# Most confortable 700c tyre (up to 30mm width)



## dmoura (15 Sep 2011)

Hi,

I weight 70Kg and ride a road bicycle for commuting/fitness with steel frame (tange prestige) with 700x23 tyres (Continental Ultra Race), and I want to swap tires for increasing the comfort of the ride as well as the grip in wet surfaces. The Contis when inflated >100 psi are a bit harsh especially on the cobbles/setsand in very bad roads. So, I am searching for a tire that can handle citystreets and cobbled streets, even when wet/slippery. In 500Km with the Contis I never had a flat and I fell they reach an almost acceptable comfort level oncobbles/sets when I run them at 85-90 psi, which is bellow the recommend pressure. Ideally its successor would not be much slower, and not very heavy. 

I have clearance for 700x28, maybe a little more, but I guess that it is not enough for 700x32. My rim inner with is 15mm, which agrees with the clearance.

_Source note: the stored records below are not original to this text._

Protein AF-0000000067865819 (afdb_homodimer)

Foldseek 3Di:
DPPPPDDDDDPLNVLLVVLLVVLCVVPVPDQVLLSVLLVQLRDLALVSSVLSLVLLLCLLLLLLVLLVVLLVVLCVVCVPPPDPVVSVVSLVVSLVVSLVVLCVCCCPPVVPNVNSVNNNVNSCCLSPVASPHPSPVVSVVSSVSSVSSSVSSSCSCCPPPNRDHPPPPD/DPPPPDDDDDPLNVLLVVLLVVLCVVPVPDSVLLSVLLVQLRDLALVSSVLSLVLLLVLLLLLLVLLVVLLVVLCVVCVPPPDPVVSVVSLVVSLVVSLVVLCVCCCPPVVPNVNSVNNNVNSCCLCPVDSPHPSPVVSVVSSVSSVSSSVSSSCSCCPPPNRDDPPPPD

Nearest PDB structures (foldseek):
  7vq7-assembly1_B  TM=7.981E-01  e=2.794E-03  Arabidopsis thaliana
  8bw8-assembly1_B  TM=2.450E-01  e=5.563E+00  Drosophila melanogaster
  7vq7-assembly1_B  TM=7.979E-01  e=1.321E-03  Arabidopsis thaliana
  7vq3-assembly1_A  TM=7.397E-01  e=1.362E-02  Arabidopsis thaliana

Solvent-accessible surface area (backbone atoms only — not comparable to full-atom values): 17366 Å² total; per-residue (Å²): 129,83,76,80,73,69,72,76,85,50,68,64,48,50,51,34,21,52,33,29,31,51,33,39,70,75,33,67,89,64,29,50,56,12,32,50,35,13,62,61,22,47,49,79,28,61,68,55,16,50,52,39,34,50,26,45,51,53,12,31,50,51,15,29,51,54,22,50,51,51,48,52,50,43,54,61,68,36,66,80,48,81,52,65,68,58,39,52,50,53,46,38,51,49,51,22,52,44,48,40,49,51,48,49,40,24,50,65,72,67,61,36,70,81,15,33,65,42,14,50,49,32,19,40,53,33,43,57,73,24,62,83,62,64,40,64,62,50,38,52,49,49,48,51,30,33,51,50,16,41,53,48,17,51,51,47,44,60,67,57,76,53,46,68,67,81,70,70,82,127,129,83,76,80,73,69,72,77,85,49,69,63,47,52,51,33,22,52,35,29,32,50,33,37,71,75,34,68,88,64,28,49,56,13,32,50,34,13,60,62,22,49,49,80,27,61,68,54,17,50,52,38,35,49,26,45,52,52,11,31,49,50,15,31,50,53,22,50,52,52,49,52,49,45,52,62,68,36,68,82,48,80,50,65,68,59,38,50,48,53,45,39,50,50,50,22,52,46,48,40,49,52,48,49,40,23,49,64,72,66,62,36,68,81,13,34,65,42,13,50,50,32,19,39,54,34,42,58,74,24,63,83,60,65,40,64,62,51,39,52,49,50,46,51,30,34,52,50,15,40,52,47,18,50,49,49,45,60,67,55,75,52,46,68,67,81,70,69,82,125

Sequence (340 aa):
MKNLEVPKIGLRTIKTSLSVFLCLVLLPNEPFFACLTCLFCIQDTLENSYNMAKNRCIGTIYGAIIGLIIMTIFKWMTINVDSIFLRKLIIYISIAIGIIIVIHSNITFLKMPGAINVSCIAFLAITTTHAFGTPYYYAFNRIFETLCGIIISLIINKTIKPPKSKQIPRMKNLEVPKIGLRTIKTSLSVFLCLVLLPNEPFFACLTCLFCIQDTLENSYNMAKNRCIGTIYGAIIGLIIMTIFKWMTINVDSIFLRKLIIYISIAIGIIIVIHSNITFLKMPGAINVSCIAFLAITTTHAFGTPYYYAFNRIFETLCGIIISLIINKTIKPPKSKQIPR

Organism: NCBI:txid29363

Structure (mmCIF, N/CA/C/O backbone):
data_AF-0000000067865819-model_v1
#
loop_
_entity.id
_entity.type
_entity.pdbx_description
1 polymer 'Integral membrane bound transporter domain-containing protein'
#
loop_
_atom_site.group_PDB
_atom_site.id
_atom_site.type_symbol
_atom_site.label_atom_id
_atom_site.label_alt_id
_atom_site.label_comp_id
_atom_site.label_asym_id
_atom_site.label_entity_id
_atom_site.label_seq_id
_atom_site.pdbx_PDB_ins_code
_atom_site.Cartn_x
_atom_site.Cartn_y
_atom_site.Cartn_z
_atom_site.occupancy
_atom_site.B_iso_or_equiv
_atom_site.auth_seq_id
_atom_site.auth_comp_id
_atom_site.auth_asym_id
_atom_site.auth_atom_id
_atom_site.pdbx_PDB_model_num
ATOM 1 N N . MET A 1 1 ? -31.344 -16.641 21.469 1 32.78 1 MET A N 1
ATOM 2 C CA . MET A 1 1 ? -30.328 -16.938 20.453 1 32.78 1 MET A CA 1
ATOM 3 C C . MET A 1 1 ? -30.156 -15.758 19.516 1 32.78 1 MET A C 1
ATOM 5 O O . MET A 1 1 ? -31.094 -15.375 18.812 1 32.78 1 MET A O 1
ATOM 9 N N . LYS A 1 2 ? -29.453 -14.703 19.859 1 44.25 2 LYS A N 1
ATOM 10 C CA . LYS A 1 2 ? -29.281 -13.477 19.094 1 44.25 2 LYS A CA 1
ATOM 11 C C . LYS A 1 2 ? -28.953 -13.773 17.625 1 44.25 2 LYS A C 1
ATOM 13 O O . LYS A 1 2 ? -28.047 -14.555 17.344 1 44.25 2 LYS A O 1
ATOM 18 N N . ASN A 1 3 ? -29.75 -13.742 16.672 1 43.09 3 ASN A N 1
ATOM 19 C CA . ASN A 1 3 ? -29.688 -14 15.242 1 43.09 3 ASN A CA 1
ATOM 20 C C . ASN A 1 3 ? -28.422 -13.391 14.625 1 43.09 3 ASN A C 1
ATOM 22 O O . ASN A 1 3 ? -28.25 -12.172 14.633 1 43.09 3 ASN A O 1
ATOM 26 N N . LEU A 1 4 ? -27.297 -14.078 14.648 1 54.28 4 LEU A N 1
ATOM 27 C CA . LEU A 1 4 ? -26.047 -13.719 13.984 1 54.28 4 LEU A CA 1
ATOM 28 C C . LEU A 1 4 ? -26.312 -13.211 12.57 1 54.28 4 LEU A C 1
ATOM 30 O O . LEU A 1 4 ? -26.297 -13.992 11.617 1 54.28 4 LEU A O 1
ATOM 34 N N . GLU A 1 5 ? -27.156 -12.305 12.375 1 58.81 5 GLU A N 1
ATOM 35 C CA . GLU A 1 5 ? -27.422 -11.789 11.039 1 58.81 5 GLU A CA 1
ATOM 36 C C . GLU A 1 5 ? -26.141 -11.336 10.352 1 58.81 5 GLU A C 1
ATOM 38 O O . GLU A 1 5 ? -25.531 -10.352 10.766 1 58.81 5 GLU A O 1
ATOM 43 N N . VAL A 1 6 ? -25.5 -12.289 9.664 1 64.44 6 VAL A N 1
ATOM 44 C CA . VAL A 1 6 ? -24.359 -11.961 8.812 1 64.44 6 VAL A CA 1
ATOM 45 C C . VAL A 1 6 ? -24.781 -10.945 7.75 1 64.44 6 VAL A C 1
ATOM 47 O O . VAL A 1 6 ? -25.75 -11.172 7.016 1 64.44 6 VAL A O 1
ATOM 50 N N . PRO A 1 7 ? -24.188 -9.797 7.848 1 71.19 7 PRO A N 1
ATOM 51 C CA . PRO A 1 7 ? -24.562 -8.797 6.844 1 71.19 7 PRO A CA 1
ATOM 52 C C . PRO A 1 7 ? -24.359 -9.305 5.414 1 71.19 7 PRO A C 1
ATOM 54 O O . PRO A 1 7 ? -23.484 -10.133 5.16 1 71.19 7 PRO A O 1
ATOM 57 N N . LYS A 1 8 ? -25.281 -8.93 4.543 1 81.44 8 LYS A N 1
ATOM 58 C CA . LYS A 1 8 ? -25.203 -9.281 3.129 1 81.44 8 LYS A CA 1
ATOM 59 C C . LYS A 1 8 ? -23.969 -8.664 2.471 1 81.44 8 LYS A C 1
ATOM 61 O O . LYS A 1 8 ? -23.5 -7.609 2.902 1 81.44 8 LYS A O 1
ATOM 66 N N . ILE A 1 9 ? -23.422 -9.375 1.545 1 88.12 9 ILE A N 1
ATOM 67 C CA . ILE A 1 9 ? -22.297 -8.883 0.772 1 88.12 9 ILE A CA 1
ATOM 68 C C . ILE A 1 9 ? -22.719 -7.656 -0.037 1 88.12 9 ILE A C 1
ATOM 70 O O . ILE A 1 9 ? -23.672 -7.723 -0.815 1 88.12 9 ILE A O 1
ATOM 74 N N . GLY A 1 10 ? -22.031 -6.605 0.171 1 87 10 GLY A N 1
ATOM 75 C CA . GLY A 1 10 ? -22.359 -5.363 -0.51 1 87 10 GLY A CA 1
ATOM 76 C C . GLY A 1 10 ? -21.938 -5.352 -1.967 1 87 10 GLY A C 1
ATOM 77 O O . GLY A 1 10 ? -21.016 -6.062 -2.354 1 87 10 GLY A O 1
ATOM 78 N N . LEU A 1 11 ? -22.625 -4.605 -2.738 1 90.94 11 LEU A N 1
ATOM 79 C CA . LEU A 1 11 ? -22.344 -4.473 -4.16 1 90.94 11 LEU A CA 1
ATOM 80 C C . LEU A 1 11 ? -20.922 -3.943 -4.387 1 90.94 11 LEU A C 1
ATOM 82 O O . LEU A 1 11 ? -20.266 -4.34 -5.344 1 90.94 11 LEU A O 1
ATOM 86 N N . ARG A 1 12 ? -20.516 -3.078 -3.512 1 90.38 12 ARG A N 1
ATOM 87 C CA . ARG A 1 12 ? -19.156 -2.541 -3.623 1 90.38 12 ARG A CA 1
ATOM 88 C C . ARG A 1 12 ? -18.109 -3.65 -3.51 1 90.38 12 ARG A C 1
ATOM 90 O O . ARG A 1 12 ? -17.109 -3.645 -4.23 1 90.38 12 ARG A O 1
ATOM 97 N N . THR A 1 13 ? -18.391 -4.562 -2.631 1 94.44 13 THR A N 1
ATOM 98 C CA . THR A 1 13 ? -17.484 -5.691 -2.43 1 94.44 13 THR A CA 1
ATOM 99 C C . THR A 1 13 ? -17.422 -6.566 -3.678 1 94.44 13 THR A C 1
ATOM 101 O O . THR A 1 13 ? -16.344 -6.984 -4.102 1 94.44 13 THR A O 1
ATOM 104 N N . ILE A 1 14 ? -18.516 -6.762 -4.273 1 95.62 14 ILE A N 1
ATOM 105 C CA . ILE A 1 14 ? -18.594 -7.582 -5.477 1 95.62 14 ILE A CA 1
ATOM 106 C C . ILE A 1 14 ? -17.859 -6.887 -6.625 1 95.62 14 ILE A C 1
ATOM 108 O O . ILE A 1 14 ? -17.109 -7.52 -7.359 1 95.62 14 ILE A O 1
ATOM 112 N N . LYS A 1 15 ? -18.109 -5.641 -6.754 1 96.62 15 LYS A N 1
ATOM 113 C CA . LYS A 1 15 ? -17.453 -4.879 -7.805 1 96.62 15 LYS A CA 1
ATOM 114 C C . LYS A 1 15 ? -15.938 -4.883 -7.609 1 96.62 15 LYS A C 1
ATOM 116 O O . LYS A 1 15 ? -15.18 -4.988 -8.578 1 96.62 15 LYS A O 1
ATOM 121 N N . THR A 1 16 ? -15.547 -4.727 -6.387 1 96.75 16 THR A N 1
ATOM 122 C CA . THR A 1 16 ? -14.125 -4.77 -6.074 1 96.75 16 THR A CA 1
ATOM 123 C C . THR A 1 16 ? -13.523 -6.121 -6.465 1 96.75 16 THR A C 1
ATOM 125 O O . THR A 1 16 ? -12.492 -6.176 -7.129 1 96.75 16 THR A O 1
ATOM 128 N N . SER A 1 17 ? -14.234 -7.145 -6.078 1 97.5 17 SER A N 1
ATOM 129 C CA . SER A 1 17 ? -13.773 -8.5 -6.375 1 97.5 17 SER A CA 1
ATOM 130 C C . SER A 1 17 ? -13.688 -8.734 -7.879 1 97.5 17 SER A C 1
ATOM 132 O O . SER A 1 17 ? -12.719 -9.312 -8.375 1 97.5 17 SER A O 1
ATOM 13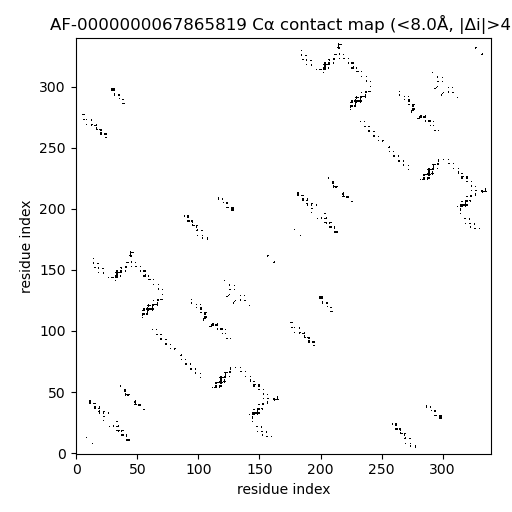4 N N . LEU A 1 18 ? -14.625 -8.312 -8.586 1 97.31 18 LEU A N 1
ATOM 135 C CA . LEU A 1 18 ? -14.633 -8.453 -10.031 1 97.31 18 LEU A CA 1
ATOM 136 C C . LEU A 1 18 ? -13.492 -7.672 -10.672 1 97.31 18 LEU A C 1
ATOM 138 O O . LEU A 1 18 ? -12.852 -8.148 -11.609 1 97.31 18 LEU A O 1
ATOM 142 N N . SER A 1 19 ? -13.305 -6.473 -10.203 1 97.69 19 SER A N 1
ATOM 143 C CA . SER A 1 19 ? -12.219 -5.645 -10.719 1 97.69 19 SER A CA 1
ATOM 144 C C . SER A 1 19 ? -10.859 -6.293 -10.477 1 97.69 19 SER A C 1
ATOM 146 O O . SER A 1 19 ? -10 -6.293 -11.352 1 97.69 19 SER A O 1
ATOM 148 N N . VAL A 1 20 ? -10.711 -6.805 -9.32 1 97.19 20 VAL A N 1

I have searched, and searched, and currently the candidates that seem to provide the best comfort are:

- Panaracer Pasela TG (700x28)

- Grand Bois Cerf (700x28)

- Vittoria Open Pave Evo CG (700x24)

If I look to my budget I would jump immediately to the Panaracer Pasela TG, but the other two seem to be better options if money isn’t a problem. Can anyone advise me interms of confort+grip(dry&wet)+speed in city streets about these tyres, and if any of the two more expensive options worth the money (they cost 2 times more than the Paselas)?

Many thanks.


----------



## HLaB (15 Sep 2011)

Comfort IMO isn't down to brand its more to do with the width and pressure in your tyres, these also have a bearing on grip. My own favourite for grip in the wet are conti 4 seasons. Of your list the Panaracers and Grand Bois would be most comfortable as they are widest (28mm), I couldn't comment on their grip though. Also at 70kg you are heavier than me (61kg) but not too heavy try experimenting with lower pressures (I run 90 front, 100 rear and often when I check the tyre its 10-15psi below that) and I doubt if you'll see any noticeable loss in performance or increase in p'tures.


----------



## New Horizon (15 Sep 2011)

Consider the Continental Sport Contact - I run 28's and find them comfortable and very long lasting (and I'm 91kg), as well as very puncture resistant. I gave up on Panaracers a while ago - the sidewalls seemed to break down very quickly and I had to bin them long before the treads showed any sign of wear.


----------



## mistercharly (16 Sep 2011)

Conti 4 seasons would have the best grip in the wet of the tyres you list.


----------



## dmoura (16 Sep 2011)

Thanks everyone.
Actually, Conti 4 seasons was not on my list, but after your posts and reading reviews, it is now one of the strongest candidates for me.
It is light, with lots of grip, and available in size 700x28. I am not sure if it is one of the most comfortable I can fit, but I am sure it will improve both grip in the wet and shock absorption compared to Conti Ultra Race 23. 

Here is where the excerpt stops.